TASK DESCRIPTION: Using the data that follows, return exactly the lines from the one that contains "ATOM 95 O O" through the one that contains "ATOM 130 C CA", ends included.

DATA LISTING:
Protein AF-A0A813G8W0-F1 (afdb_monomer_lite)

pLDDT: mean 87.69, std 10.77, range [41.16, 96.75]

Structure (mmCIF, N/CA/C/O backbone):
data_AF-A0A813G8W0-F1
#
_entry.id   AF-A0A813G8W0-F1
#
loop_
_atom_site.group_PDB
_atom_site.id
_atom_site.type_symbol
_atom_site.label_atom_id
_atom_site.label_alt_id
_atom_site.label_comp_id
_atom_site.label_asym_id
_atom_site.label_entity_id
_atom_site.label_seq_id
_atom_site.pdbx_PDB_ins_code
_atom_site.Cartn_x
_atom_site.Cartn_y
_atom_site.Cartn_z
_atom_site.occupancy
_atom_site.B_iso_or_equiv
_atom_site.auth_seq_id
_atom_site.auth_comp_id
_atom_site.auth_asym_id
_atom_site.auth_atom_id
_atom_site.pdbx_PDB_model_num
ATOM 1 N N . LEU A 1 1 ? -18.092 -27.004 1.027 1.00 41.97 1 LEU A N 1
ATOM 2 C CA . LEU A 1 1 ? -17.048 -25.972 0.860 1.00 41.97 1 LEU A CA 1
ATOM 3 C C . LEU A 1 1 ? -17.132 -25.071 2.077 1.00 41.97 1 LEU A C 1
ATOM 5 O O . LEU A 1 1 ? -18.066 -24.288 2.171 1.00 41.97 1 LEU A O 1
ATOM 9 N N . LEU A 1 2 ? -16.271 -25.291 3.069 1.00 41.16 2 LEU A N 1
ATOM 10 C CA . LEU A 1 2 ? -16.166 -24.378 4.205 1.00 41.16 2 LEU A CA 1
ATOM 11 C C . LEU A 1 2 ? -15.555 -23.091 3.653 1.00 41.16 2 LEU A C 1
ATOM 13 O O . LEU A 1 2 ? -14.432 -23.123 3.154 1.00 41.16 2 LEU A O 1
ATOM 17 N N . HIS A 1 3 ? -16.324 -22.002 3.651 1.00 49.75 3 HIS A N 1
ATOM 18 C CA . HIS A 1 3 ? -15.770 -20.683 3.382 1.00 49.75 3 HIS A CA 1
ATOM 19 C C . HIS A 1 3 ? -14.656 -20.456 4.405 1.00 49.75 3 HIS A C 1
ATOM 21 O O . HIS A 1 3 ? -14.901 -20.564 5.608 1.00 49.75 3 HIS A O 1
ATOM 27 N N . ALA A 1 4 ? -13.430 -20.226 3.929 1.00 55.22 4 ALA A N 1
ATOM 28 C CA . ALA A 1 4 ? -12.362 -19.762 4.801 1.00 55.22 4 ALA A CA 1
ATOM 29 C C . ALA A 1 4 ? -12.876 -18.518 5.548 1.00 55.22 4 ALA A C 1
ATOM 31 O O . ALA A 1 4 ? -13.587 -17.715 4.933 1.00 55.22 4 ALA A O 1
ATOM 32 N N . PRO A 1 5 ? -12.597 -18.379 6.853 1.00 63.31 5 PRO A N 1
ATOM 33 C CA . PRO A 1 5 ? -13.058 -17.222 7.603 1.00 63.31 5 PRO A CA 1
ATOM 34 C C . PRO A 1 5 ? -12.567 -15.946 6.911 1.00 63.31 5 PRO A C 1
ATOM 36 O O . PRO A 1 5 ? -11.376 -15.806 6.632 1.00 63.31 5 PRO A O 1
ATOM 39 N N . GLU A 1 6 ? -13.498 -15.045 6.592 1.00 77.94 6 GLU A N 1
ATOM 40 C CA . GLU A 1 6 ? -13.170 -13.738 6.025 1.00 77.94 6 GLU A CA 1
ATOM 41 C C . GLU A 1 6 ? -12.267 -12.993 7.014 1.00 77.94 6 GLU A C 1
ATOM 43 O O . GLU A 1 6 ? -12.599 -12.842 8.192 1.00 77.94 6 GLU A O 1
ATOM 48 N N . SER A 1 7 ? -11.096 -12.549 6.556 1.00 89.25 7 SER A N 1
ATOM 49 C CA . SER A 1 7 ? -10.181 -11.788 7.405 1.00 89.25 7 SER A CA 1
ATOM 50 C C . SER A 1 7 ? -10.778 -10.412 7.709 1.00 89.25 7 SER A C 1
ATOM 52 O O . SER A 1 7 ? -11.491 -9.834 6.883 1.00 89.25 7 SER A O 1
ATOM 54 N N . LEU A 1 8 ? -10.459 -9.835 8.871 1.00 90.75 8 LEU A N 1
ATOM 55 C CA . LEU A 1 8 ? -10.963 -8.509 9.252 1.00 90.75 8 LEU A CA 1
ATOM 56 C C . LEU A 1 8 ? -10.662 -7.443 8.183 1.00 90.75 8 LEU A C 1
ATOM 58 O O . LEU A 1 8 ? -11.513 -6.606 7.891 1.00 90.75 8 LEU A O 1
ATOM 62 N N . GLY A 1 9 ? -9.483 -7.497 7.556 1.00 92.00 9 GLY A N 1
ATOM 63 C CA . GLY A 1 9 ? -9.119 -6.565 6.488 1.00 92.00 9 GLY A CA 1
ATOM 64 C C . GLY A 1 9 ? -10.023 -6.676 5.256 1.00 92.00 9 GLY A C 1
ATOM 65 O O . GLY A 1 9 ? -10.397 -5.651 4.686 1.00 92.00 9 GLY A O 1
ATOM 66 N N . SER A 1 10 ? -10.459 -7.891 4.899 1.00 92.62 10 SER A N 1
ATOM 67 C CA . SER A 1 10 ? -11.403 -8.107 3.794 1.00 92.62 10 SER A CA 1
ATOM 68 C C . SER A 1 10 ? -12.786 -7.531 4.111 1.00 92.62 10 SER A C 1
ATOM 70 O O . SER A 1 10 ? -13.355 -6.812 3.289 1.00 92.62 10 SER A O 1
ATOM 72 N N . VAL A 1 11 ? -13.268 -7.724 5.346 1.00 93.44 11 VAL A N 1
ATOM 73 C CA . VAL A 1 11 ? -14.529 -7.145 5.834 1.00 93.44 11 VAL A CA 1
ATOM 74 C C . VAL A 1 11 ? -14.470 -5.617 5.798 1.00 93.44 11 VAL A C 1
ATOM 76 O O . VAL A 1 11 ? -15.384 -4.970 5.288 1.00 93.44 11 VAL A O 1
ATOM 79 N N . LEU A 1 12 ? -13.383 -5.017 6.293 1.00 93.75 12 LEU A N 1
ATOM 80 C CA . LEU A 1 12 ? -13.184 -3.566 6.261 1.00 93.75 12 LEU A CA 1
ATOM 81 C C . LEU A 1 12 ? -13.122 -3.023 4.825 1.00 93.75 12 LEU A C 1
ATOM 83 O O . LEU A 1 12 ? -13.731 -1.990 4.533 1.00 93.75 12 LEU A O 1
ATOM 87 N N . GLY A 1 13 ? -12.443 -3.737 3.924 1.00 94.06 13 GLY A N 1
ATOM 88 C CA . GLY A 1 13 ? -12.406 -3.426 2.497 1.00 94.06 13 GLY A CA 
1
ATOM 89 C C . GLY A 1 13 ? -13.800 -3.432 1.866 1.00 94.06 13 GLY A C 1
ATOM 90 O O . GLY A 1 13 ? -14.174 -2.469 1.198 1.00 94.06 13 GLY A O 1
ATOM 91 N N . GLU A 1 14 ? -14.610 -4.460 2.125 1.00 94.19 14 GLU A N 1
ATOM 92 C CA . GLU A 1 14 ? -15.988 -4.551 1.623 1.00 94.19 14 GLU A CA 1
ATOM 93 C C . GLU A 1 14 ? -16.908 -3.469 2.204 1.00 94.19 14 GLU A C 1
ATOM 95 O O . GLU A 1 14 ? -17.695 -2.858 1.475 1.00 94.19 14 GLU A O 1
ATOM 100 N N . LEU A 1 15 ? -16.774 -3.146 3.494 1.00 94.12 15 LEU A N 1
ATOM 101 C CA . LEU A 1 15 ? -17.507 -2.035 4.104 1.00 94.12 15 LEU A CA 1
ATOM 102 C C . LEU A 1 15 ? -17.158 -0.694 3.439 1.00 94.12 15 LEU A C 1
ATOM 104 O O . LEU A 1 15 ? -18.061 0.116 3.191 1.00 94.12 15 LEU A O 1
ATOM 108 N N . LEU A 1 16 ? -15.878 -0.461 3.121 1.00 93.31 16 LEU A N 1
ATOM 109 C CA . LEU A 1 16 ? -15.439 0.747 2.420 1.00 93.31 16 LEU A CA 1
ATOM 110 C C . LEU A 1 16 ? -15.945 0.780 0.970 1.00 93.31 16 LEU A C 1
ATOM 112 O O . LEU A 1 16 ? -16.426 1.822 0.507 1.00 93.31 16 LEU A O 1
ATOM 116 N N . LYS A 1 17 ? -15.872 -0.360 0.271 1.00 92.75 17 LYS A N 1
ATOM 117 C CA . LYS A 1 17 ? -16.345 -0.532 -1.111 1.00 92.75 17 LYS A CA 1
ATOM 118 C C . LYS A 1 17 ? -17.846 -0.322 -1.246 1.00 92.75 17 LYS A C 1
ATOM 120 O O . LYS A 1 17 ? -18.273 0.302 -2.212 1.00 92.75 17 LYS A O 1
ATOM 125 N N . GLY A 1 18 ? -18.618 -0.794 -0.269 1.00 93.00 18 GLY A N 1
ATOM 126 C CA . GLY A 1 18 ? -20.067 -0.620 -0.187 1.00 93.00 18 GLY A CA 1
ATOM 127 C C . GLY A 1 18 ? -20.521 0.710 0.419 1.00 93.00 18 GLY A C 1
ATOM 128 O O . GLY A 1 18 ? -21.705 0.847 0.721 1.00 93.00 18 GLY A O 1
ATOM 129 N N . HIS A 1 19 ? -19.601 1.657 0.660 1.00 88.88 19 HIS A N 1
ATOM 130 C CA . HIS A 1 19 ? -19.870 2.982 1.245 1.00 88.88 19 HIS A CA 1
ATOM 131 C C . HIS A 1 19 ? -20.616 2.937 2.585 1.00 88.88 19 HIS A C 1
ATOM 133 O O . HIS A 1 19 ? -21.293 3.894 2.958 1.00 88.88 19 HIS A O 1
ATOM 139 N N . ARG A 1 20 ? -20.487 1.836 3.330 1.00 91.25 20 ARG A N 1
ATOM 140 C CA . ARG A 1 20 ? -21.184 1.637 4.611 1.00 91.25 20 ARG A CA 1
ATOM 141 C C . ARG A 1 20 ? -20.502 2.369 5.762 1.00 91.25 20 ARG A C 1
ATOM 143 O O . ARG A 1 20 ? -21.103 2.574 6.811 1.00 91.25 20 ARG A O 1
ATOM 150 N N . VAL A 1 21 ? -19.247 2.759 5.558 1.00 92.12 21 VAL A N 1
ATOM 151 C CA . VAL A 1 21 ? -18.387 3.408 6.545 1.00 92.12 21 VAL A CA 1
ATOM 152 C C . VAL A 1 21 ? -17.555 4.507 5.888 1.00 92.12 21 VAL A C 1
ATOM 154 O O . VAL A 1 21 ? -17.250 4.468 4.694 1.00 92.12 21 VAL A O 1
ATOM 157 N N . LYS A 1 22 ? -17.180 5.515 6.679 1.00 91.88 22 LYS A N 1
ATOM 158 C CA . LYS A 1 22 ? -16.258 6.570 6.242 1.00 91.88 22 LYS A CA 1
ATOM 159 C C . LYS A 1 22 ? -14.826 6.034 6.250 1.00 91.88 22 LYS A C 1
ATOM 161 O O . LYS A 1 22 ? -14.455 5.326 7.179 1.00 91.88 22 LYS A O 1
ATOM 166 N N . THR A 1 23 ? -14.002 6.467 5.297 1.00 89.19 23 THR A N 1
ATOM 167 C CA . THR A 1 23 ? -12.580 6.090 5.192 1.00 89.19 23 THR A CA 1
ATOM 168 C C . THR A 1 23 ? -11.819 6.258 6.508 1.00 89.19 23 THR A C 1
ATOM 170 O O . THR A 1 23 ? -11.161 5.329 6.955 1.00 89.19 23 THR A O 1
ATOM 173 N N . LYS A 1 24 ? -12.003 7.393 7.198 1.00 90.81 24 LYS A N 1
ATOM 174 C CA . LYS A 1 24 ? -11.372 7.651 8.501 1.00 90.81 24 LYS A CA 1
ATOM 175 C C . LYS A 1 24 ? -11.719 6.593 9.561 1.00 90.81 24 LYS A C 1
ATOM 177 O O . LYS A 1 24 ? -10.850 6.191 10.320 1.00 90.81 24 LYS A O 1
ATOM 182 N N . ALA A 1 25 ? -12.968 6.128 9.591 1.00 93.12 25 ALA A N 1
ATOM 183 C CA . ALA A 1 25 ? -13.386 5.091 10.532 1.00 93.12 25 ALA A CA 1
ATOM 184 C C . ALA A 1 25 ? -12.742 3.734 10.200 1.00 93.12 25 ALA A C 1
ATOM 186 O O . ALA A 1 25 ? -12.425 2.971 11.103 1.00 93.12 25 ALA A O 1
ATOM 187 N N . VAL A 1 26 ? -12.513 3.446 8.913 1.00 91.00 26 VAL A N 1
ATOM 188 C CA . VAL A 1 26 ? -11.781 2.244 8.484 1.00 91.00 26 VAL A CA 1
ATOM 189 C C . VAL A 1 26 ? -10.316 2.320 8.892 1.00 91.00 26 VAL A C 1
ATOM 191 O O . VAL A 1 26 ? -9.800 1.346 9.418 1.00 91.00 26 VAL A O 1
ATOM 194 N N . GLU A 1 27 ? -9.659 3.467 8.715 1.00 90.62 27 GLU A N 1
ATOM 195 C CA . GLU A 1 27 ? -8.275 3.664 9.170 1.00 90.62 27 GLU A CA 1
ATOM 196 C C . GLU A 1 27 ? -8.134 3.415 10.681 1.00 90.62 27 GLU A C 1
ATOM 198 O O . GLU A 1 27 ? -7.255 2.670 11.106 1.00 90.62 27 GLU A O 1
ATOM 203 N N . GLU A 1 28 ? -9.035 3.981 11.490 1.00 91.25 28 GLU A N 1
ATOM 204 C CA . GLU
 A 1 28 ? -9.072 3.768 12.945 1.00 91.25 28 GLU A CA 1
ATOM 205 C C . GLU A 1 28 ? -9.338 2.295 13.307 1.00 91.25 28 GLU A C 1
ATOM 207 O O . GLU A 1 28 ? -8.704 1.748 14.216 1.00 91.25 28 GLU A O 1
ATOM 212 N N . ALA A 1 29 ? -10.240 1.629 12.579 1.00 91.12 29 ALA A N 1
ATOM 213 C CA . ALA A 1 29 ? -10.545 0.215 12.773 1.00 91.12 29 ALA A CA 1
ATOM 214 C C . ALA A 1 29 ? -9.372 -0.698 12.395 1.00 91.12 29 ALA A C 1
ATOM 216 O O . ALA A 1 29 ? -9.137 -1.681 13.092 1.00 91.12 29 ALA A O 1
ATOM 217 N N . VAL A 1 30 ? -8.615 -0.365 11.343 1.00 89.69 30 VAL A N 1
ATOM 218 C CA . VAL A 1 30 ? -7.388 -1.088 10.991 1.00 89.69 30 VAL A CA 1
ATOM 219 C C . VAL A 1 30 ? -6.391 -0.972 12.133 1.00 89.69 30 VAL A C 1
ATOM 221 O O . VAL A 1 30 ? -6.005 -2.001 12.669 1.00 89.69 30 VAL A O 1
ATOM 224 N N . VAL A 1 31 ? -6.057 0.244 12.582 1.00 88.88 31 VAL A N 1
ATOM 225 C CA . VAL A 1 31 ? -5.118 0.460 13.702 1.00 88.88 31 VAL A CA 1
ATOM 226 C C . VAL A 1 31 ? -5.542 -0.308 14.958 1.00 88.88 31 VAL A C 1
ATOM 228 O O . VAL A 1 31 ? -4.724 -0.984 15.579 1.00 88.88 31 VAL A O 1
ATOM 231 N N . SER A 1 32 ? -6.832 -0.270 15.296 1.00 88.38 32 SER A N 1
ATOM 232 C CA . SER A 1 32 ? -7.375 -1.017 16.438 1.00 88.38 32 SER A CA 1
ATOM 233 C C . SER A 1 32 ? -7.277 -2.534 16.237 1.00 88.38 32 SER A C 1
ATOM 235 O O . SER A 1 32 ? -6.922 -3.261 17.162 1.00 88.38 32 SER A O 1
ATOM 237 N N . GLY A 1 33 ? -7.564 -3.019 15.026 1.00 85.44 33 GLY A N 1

EXERCISE ANSWER:
ATOM 95 O O . GLU A 1 14 ? -17.695 -2.858 1.475 1.00 94.19 14 GLU A O 1
ATOM 100 N N . LEU A 1 15 ? -16.774 -3.146 3.494 1.00 94.12 15 LEU A N 1
ATOM 101 C CA . LEU A 1 15 ? -17.507 -2.035 4.104 1.00 94.12 15 LEU A CA 1
ATOM 102 C C . LEU A 1 15 ? -17.158 -0.694 3.439 1.00 94.12 15 LEU A C 1
ATOM 104 O O . LEU A 1 15 ? -18.061 0.116 3.191 1.00 94.12 15 LEU A O 1
ATOM 108 N N . LEU A 1 16 ? -15.878 -0.461 3.121 1.00 93.31 16 LEU A N 1
ATOM 109 C CA . LEU A 1 16 ? -15.439 0.747 2.420 1.00 93.31 16 LEU A CA 1
ATOM 110 C C . LEU A 1 16 ? -15.945 0.780 0.970 1.00 93.31 16 LEU A C 1
ATOM 112 O O . LEU A 1 16 ? -16.426 1.822 0.507 1.00 93.31 16 LEU A O 1
ATOM 116 N N . LYS A 1 17 ? -15.872 -0.360 0.271 1.00 92.75 17 LYS A N 1
ATOM 117 C CA . LYS A 1 17 ? -16.345 -0.532 -1.111 1.00 92.75 17 LYS A CA 1
ATOM 118 C C . LYS A 1 17 ? -17.846 -0.322 -1.246 1.00 92.75 17 LYS A C 1
ATOM 120 O O . LYS A 1 17 ? -18.273 0.302 -2.212 1.00 92.75 17 LYS A O 1
ATOM 125 N N . GLY A 1 18 ? -18.618 -0.794 -0.269 1.00 93.00 18 GLY A N 1
ATOM 126 C CA . GLY A 1 18 ? -20.067 -0.620 -0.187 1.00 93.00 18 GLY A CA 1
ATOM 127 C C . GLY A 1 18 ? -20.521 0.710 0.419 1.00 93.00 18 GLY A C 1
ATOM 128 O O . GLY A 1 18 ? -21.705 0.847 0.721 1.00 93.00 18 GLY A O 1
ATOM 129 N N . HIS A 1 19 ? -19.601 1.657 0.660 1.00 88.88 19 HIS A N 1
ATOM 130 C CA . HIS A 1 19 ? -19.870 2.982 1.245 1.00 88.88 19 HIS A CA 1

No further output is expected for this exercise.